In "Learning to Teach Writing," Atwell takes us on a journey of how she began teaching as a creationist who focused on creating curriculum to becoming an evolutionist who instead allows the curriculum to unfold.  She and her students learn together and she teaches students what she sees they need to learn.

While this first course reading for PED 3148 is specifically about teaching writing in the English Classroom versus Writing Across the Curriculum, I chose it because it is above all else a powerful story of learning. Beginning her story when she tells us “the gap was at its widest with an eight grader who taught me that I didn’t know enough” (p. 4).   Atwell describes how she moves from using a highly prescribed, systematic ELA program that was accompanied by specific behaviours she expected around learning and used “to manipulate students into bearing the sole responsibility for narrowing the gap” (p. 4) of what they didn’t know and what she expected them to learn. Sharing a story with us from when she says the gap was at its greatest, we meet Jeff and eight grade student who struggles with writing.

Instead of following the process of the prewriting procedures, Jeff drew pictures and his sister helped him scribe his story at home. Despite what Atwell explains as her continual “strong disapproval” of Jeff’s approach, he persevered and was able to pass the course and move on to high school. While it wasn’t only until years later that Atwell realized she had to change her pedagogy to accommodate the behaviors of beginning writers and not expect them to all find ways “to make sense of, or peace with the language arts curriculum or ….to fail the course” (p. 4), it was the experience of not being able to reach Jeff that became for her what Shoshana Felman calls “trouble around the text.” In later reading what she revisited to learn when Jeff was in her class, that sitting behind the big desk in the front of the classroom and following a curriculum structure that prescribed topics and insisted on a specific process, she held fast to the belief that her “ideas were more credible and important than her students might possibility explain” (p. 7).
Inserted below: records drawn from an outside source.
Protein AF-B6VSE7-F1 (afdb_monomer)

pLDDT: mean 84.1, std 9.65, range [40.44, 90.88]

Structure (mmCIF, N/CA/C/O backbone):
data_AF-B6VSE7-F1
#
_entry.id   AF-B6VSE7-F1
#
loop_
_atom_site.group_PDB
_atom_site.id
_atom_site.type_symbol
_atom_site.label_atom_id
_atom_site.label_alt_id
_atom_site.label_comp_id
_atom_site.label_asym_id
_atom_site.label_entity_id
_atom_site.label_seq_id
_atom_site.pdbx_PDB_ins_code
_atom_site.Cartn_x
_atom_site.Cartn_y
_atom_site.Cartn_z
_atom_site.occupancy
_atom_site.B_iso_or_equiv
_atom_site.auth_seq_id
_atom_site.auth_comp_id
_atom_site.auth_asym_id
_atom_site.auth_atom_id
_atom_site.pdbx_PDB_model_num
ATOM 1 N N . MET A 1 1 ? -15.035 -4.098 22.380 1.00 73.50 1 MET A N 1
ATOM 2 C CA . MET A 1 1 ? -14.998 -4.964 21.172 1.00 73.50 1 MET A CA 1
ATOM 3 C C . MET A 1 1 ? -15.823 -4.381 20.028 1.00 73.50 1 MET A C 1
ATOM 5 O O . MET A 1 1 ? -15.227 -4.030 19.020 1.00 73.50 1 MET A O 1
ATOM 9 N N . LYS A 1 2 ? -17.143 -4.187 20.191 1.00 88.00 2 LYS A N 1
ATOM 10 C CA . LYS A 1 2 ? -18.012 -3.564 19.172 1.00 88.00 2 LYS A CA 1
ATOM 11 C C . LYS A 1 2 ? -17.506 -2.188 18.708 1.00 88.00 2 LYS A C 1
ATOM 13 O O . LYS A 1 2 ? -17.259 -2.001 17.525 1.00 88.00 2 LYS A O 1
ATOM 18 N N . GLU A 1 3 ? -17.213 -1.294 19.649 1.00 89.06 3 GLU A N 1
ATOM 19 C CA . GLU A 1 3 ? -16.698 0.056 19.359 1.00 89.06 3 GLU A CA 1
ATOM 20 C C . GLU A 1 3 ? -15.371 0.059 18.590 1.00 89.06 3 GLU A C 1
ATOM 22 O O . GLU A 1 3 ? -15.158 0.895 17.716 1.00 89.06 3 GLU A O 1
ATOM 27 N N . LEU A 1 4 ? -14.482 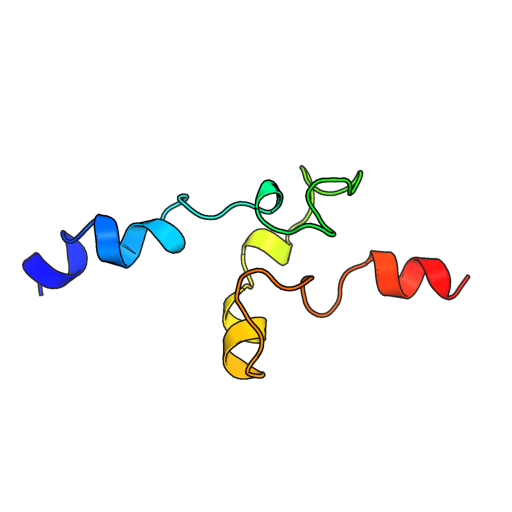-0.901 18.879 1.00 87.31 4 LEU A N 1
ATOM 28 C CA . LEU A 1 4 ? -13.229 -1.042 18.141 1.00 87.31 4 LEU A CA 1
ATOM 29 C C . LEU A 1 4 ? -13.519 -1.407 16.687 1.00 87.31 4 LEU A C 1
ATOM 31 O O . LEU A 1 4 ? -12.984 -0.761 15.799 1.00 87.31 4 LEU A O 1
ATOM 35 N N . TRP A 1 5 ? -14.373 -2.401 16.437 1.00 86.88 5 TRP A N 1
ATOM 36 C CA . TRP A 1 5 ? -14.683 -2.886 15.088 1.00 86.88 5 TRP A CA 1
ATOM 37 C C . TRP A 1 5 ? -15.515 -1.902 14.247 1.00 86.88 5 TRP A C 1
ATOM 39 O O . TRP A 1 5 ? -15.351 -1.836 13.022 1.00 86.88 5 TRP A O 1
ATOM 49 N N . GLU A 1 6 ? -16.400 -1.146 14.898 1.00 90.69 6 GLU A N 1
ATOM 50 C CA . GLU A 1 6 ? -17.302 -0.174 14.268 1.00 90.69 6 GLU A CA 1
ATOM 51 C C . GLU A 1 6 ? -16.639 1.167 13.958 1.00 90.69 6 GLU A C 1
ATOM 53 O O . GLU A 1 6 ? -17.175 1.926 13.151 1.00 90.69 6 GLU A O 1
ATOM 58 N N . ASN A 1 7 ? -15.457 1.443 14.520 1.00 90.44 7 ASN A N 1
ATOM 59 C CA . ASN A 1 7 ? -14.677 2.636 14.203 1.00 90.44 7 ASN A CA 1
ATOM 60 C C . ASN A 1 7 ? -14.145 2.579 12.759 1.00 90.44 7 ASN A C 1
ATOM 62 O O . ASN A 1 7 ? -12.997 2.208 12.501 1.00 90.44 7 ASN A O 1
ATOM 66 N N . ARG A 1 8 ? -15.012 2.910 11.797 1.00 85.50 8 ARG A N 1
ATOM 67 C CA . ARG A 1 8 ? -14.728 2.790 10.364 1.00 85.50 8 ARG A CA 1
ATOM 68 C C . ARG A 1 8 ? -13.511 3.595 9.947 1.00 85.50 8 ARG A C 1
ATOM 70 O O . ARG A 1 8 ? -12.767 3.106 9.109 1.00 85.50 8 ARG A O 1
ATOM 77 N N . ASP A 1 9 ? -13.285 4.764 10.536 1.00 89.75 9 ASP A N 1
ATOM 78 C CA . ASP A 1 9 ? -12.175 5.634 10.152 1.00 89.75 9 ASP A CA 1
ATOM 79 C C . ASP A 1 9 ? -10.817 5.010 10.473 1.00 89.75 9 ASP A C 1
ATOM 81 O O . ASP A 1 9 ? -9.935 4.997 9.613 1.00 89.75 9 ASP A O 1
ATOM 85 N N . LYS A 1 10 ? -10.666 4.392 11.653 1.00 89.31 10 LYS A N 1
ATOM 86 C CA . LYS A 1 10 ? -9.434 3.668 12.013 1.00 89.31 10 LYS A CA 1
ATOM 87 C C . LYS A 1 10 ? -9.165 2.468 11.105 1.00 89.31 10 LYS A C 1
ATOM 89 O O . LYS A 1 10 ? -8.011 2.165 10.818 1.00 89.31 10 LYS A O 1
ATOM 94 N N . TRP A 1 11 ? -10.216 1.799 10.632 1.00 88.25 11 TRP A N 1
ATOM 95 C CA . TRP A 1 11 ? -10.095 0.638 9.742 1.00 88.25 11 TRP A CA 1
ATOM 96 C C . TRP A 1 11 ? -10.151 0.982 8.259 1.00 88.25 11 TRP A C 1
ATOM 98 O O . TRP A 1 11 ? -9.957 0.088 7.438 1.00 88.25 11 TRP A O 1
ATOM 108 N N . ARG A 1 12 ? -10.414 2.243 7.895 1.00 89.06 12 ARG A N 1
ATOM 109 C CA . ARG A 1 12 ? -10.692 2.666 6.517 1.00 89.06 12 ARG A CA 1
ATOM 110 C C . ARG A 1 12 ? -9.591 2.219 5.571 1.00 89.06 12 ARG A C 1
ATOM 112 O O . ARG A 1 12 ? -9.876 1.650 4.524 1.00 89.06 12 ARG A O 1
ATOM 119 N N . MET A 1 13 ? -8.344 2.393 5.996 1.00 85.81 13 MET A N 1
ATOM 120 C CA . MET A 1 13 ? -7.160 1.953 5.264 1.00 85.81 13 MET A CA 1
ATOM 121 C C . MET A 1 13 ? -7.192 0.459 4.906 1.00 85.81 13 MET A C 1
ATOM 123 O O . MET A 1 13 ? -6.844 0.087 3.794 1.00 85.81 13 MET A O 1
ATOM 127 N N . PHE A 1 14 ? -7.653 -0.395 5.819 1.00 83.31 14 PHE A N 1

Poignantly Atwell confesses what many teachers may at some level know but defend against admitting: “I had missed the chance to understand what I was doing to talk to him and learn from him how to help him” (p. 9). Here the teacher becomes an interventionist (Taylor, 2000, p. 48) where turning away from a prescribed curriculum she moves to a writing workshop model that allowed students choice in what they would write and how they would write to later refining her pedagogy further “reintegrating the teacher to central in the writing classroom” (Taylor p. 48).  Using a backwards design strategy of sorts, Atwell is direct in her approach of being very clear in her expectations and what students are responsible to achieve. To support her students, Atwell uses an apprenticeship model and uses what Jerome Bruner called the “handover” method, also known as gradual release, as the teacher intervenes and gradually provides less support for the learner to help students learn skills and synthesize knowledge, as they become confident writers.


It is here that I see what we can learn from Atwell’s story of learning and the sort of pedagogies we may want to adapt when thinking about teaching writing across the curriculum. In building our own knowledge based and use of instructional strategies that Peterson (2008) offers in her text for teachers, we can begin to imagine what are the possibilities for the diversity of writers in our classrooms.